BEGIN Input records

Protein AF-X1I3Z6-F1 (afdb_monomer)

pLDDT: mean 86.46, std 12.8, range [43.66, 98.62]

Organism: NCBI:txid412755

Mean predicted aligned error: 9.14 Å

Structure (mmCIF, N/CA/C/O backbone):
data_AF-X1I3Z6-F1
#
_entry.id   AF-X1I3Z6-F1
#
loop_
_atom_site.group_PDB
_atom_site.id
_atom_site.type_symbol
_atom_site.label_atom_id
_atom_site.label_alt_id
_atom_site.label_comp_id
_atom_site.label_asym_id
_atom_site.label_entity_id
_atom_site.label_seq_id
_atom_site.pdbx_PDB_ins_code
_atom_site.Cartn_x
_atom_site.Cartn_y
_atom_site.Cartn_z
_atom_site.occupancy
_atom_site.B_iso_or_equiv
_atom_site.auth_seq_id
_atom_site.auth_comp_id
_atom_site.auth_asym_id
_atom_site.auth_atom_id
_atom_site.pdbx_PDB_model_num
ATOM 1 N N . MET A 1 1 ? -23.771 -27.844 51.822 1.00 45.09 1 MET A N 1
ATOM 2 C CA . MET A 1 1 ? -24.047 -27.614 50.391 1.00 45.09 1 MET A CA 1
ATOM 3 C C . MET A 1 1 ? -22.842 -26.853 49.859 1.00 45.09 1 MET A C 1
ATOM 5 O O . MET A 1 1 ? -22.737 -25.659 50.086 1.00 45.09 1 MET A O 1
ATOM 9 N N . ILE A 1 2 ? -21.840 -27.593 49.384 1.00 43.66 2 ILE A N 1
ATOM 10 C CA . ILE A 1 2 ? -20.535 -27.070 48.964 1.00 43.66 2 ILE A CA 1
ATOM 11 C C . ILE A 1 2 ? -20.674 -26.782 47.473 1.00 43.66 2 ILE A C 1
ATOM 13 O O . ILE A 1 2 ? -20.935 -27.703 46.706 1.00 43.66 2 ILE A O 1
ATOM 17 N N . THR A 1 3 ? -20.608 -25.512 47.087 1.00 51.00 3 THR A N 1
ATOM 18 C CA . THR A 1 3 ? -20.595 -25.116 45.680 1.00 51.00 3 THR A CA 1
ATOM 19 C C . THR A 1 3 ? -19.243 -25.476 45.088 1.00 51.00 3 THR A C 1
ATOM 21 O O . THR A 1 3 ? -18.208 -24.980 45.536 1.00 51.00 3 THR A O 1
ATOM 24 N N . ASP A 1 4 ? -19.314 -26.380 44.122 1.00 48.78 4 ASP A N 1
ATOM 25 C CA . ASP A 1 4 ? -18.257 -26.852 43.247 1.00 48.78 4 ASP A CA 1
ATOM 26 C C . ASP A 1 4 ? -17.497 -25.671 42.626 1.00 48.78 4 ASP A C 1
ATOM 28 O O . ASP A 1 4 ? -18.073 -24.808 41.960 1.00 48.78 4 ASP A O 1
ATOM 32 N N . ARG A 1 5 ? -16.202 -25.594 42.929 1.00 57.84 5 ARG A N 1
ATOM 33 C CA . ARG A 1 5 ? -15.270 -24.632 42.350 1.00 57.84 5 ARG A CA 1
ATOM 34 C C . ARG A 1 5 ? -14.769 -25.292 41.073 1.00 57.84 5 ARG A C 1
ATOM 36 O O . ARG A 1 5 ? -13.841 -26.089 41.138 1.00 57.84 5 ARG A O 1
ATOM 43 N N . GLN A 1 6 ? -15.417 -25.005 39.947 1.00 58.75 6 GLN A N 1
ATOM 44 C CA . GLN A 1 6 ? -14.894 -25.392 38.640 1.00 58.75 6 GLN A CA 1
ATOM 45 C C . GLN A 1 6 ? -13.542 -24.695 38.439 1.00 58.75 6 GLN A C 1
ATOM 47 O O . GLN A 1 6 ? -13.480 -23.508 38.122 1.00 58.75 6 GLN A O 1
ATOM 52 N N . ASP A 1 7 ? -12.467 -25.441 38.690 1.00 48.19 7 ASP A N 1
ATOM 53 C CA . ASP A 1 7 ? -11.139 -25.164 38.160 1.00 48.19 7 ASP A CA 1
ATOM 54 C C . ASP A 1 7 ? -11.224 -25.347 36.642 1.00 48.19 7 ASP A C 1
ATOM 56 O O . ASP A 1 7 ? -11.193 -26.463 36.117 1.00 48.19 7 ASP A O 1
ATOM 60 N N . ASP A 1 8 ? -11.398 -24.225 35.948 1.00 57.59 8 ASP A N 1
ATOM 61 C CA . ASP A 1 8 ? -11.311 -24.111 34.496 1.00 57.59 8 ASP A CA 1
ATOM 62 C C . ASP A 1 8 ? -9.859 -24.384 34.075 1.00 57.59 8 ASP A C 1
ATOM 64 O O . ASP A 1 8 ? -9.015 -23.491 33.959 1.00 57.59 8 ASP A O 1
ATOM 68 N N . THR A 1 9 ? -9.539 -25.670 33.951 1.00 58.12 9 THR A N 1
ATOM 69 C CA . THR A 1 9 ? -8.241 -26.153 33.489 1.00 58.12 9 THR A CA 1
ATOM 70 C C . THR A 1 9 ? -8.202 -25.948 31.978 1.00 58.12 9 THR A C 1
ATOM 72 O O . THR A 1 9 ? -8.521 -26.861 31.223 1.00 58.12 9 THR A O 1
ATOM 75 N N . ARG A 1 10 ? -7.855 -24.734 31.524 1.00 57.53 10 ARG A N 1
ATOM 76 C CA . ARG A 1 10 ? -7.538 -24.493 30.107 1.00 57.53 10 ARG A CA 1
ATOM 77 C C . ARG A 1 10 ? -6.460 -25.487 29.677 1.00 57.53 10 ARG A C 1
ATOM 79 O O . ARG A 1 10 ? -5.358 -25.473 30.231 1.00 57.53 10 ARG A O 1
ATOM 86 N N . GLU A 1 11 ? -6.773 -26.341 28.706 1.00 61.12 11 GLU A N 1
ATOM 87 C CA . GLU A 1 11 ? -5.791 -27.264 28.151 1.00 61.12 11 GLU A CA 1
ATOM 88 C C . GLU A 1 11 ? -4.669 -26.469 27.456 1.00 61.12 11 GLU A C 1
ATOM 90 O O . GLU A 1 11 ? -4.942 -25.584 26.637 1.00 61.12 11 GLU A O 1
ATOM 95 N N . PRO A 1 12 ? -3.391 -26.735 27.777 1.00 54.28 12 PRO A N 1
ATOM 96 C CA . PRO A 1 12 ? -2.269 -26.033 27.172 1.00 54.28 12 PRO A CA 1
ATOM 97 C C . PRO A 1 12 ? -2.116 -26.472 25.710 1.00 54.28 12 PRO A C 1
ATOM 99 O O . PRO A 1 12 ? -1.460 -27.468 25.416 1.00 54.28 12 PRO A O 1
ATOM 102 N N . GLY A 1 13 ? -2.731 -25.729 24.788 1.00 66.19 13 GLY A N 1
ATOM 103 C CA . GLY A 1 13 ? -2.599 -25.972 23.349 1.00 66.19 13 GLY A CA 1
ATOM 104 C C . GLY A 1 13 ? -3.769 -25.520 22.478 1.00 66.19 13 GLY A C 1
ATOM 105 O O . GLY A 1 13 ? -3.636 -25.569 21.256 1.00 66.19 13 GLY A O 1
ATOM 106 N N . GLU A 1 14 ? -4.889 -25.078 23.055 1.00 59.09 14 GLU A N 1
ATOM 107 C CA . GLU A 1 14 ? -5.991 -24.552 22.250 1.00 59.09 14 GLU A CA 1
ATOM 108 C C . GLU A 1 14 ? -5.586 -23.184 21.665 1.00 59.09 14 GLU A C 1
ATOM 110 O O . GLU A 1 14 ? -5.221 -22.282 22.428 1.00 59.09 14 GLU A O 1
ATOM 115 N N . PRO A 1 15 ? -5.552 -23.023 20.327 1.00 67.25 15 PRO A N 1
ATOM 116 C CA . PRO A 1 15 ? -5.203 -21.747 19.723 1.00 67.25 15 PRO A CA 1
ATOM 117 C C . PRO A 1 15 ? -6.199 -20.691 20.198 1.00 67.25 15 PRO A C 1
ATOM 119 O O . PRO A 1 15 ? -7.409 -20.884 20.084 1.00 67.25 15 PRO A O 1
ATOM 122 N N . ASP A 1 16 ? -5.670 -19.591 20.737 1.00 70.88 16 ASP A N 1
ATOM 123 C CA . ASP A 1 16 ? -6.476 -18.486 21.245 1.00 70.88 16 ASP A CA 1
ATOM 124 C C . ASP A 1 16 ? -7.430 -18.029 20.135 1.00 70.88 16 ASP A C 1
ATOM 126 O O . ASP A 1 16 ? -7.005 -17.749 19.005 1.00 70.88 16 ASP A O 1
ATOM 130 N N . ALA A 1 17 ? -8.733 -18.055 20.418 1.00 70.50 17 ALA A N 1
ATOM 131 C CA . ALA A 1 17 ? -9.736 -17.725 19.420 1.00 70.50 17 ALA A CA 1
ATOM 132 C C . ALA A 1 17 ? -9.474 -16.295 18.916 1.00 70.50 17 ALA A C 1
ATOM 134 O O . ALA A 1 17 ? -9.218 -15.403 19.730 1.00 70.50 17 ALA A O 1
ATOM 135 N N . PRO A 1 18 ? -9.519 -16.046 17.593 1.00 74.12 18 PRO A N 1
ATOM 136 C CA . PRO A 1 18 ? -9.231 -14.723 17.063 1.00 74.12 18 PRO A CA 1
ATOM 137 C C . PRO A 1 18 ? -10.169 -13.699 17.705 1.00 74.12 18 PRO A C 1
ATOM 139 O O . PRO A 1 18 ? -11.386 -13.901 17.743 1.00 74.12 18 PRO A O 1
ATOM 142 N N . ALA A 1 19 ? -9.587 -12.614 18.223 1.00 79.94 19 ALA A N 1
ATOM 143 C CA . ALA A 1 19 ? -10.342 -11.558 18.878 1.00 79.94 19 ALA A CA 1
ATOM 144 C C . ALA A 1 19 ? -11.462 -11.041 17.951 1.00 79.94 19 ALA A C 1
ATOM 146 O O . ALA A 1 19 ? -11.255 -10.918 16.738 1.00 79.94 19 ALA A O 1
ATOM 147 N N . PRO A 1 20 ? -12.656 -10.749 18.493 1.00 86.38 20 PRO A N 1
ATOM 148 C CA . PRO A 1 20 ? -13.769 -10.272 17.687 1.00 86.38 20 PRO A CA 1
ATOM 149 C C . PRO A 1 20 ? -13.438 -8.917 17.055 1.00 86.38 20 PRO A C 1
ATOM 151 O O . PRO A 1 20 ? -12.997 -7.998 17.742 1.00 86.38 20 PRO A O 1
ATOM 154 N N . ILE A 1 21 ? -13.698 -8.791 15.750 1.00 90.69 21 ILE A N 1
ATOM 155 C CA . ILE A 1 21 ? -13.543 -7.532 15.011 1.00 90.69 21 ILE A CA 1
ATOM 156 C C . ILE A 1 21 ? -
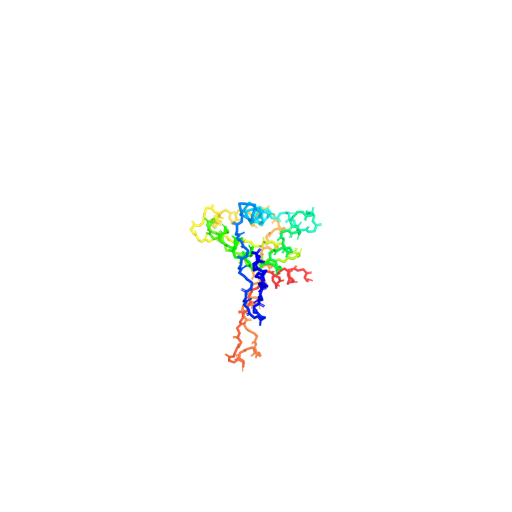14.579 -6.532 15.526 1.00 90.69 21 ILE A C 1
ATOM 158 O O . ILE A 1 21 ? -15.781 -6.817 15.513 1.00 90.69 21 ILE A O 1
ATOM 162 N N . VAL A 1 22 ? -14.128 -5.348 15.939 1.00 93.81 22 VAL A N 1
ATOM 163 C CA . VAL A 1 22 ? -15.007 -4.259 16.378 1.00 93.81 22 VAL A CA 1
ATOM 164 C C . VAL A 1 22 ? -15.099 -3.157 15.316 1.00 93.81 22 VAL A C 1
ATOM 166 O O . VAL A 1 22 ? -14.201 -3.012 14.487 1.00 93.81 22 VAL A O 1
ATOM 169 N N . PRO A 1 23 ? -16.152 -2.316 15.325 1.00 95.62 23 PRO A N 1
ATOM 170 C CA . PRO A 1 23 ? -16.288 -1.225 14.353 1.00 95.62 23 PRO A CA 1
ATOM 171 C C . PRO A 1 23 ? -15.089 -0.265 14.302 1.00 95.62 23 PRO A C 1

END Input records

Quote the listing word for word from its first line through the line in which "ATOM 26 C C" appears.

Protein AF-X1I3Z6-F1 (afdb_monomer)

pLDDT: mean 86.46, std 12.8, range [43.66, 98.62]

Organism: NCBI:txid412755

Mean predicted aligned error: 9.14 Å

Structure (mmCIF, N/CA/C/O backbone):
data_AF-X1I3Z6-F1
#
_entry.id   AF-X1I3Z6-F1
#
loop_
_atom_site.group_PDB
_atom_site.id
_atom_site.type_symbol
_atom_site.label_atom_id
_atom_site.label_alt_id
_atom_site.label_comp_id
_atom_site.label_asym_id
_atom_site.label_entity_id
_atom_site.label_seq_id
_atom_site.pdbx_PDB_ins_code
_atom_site.Cartn_x
_atom_site.Cartn_y
_atom_site.Cartn_z
_atom_site.occupancy
_atom_site.B_iso_or_equiv
_atom_site.auth_seq_id
_atom_site.auth_comp_id
_atom_site.auth_asym_id
_atom_site.auth_atom_id
_atom_site.pdbx_PDB_model_num
ATOM 1 N N . MET A 1 1 ? -23.771 -27.844 51.822 1.00 45.09 1 MET A N 1
ATOM 2 C CA . MET A 1 1 ? -24.047 -27.614 50.391 1.00 45.09 1 MET A CA 1
ATOM 3 C C . MET A 1 1 ? -22.842 -26.853 49.859 1.00 45.09 1 MET A C 1
ATOM 5 O O . MET A 1 1 ? -22.737 -25.659 50.086 1.00 45.09 1 MET A O 1
ATOM 9 N N . ILE A 1 2 ? -21.840 -27.593 49.384 1.00 43.66 2 ILE A N 1
ATOM 10 C CA . ILE A 1 2 ? -20.535 -27.070 48.964 1.00 43.66 2 ILE A CA 1
ATOM 11 C C . ILE A 1 2 ? -20.674 -26.782 47.473 1.00 43.66 2 ILE A C 1
ATOM 13 O O . ILE A 1 2 ? -20.935 -27.703 46.706 1.00 43.66 2 ILE A O 1
ATOM 17 N N . THR A 1 3 ? -20.608 -25.512 47.087 1.00 51.00 3 THR A N 1
ATOM 18 C CA . THR A 1 3 ? -20.595 -25.116 45.680 1.00 51.00 3 THR A CA 1
ATOM 19 C C . THR A 1 3 ? -19.243 -25.476 45.088 1.00 51.00 3 THR A C 1
ATOM 21 O O . THR A 1 3 ? -18.208 -24.980 45.536 1.00 51.00 3 THR A O 1
ATOM 24 N N . ASP A 1 4 ? -19.314 -26.380 44.122 1.00 48.78 4 ASP A N 1
ATOM 25 C CA . ASP A 1 4 ? -18.257 -26.852 43.247 1.00 48.78 4 ASP A CA 1
ATOM 26 C C . ASP A 1 4 ? -17.497 -25.671 42.626 1.00 48.78 4 ASP A C 1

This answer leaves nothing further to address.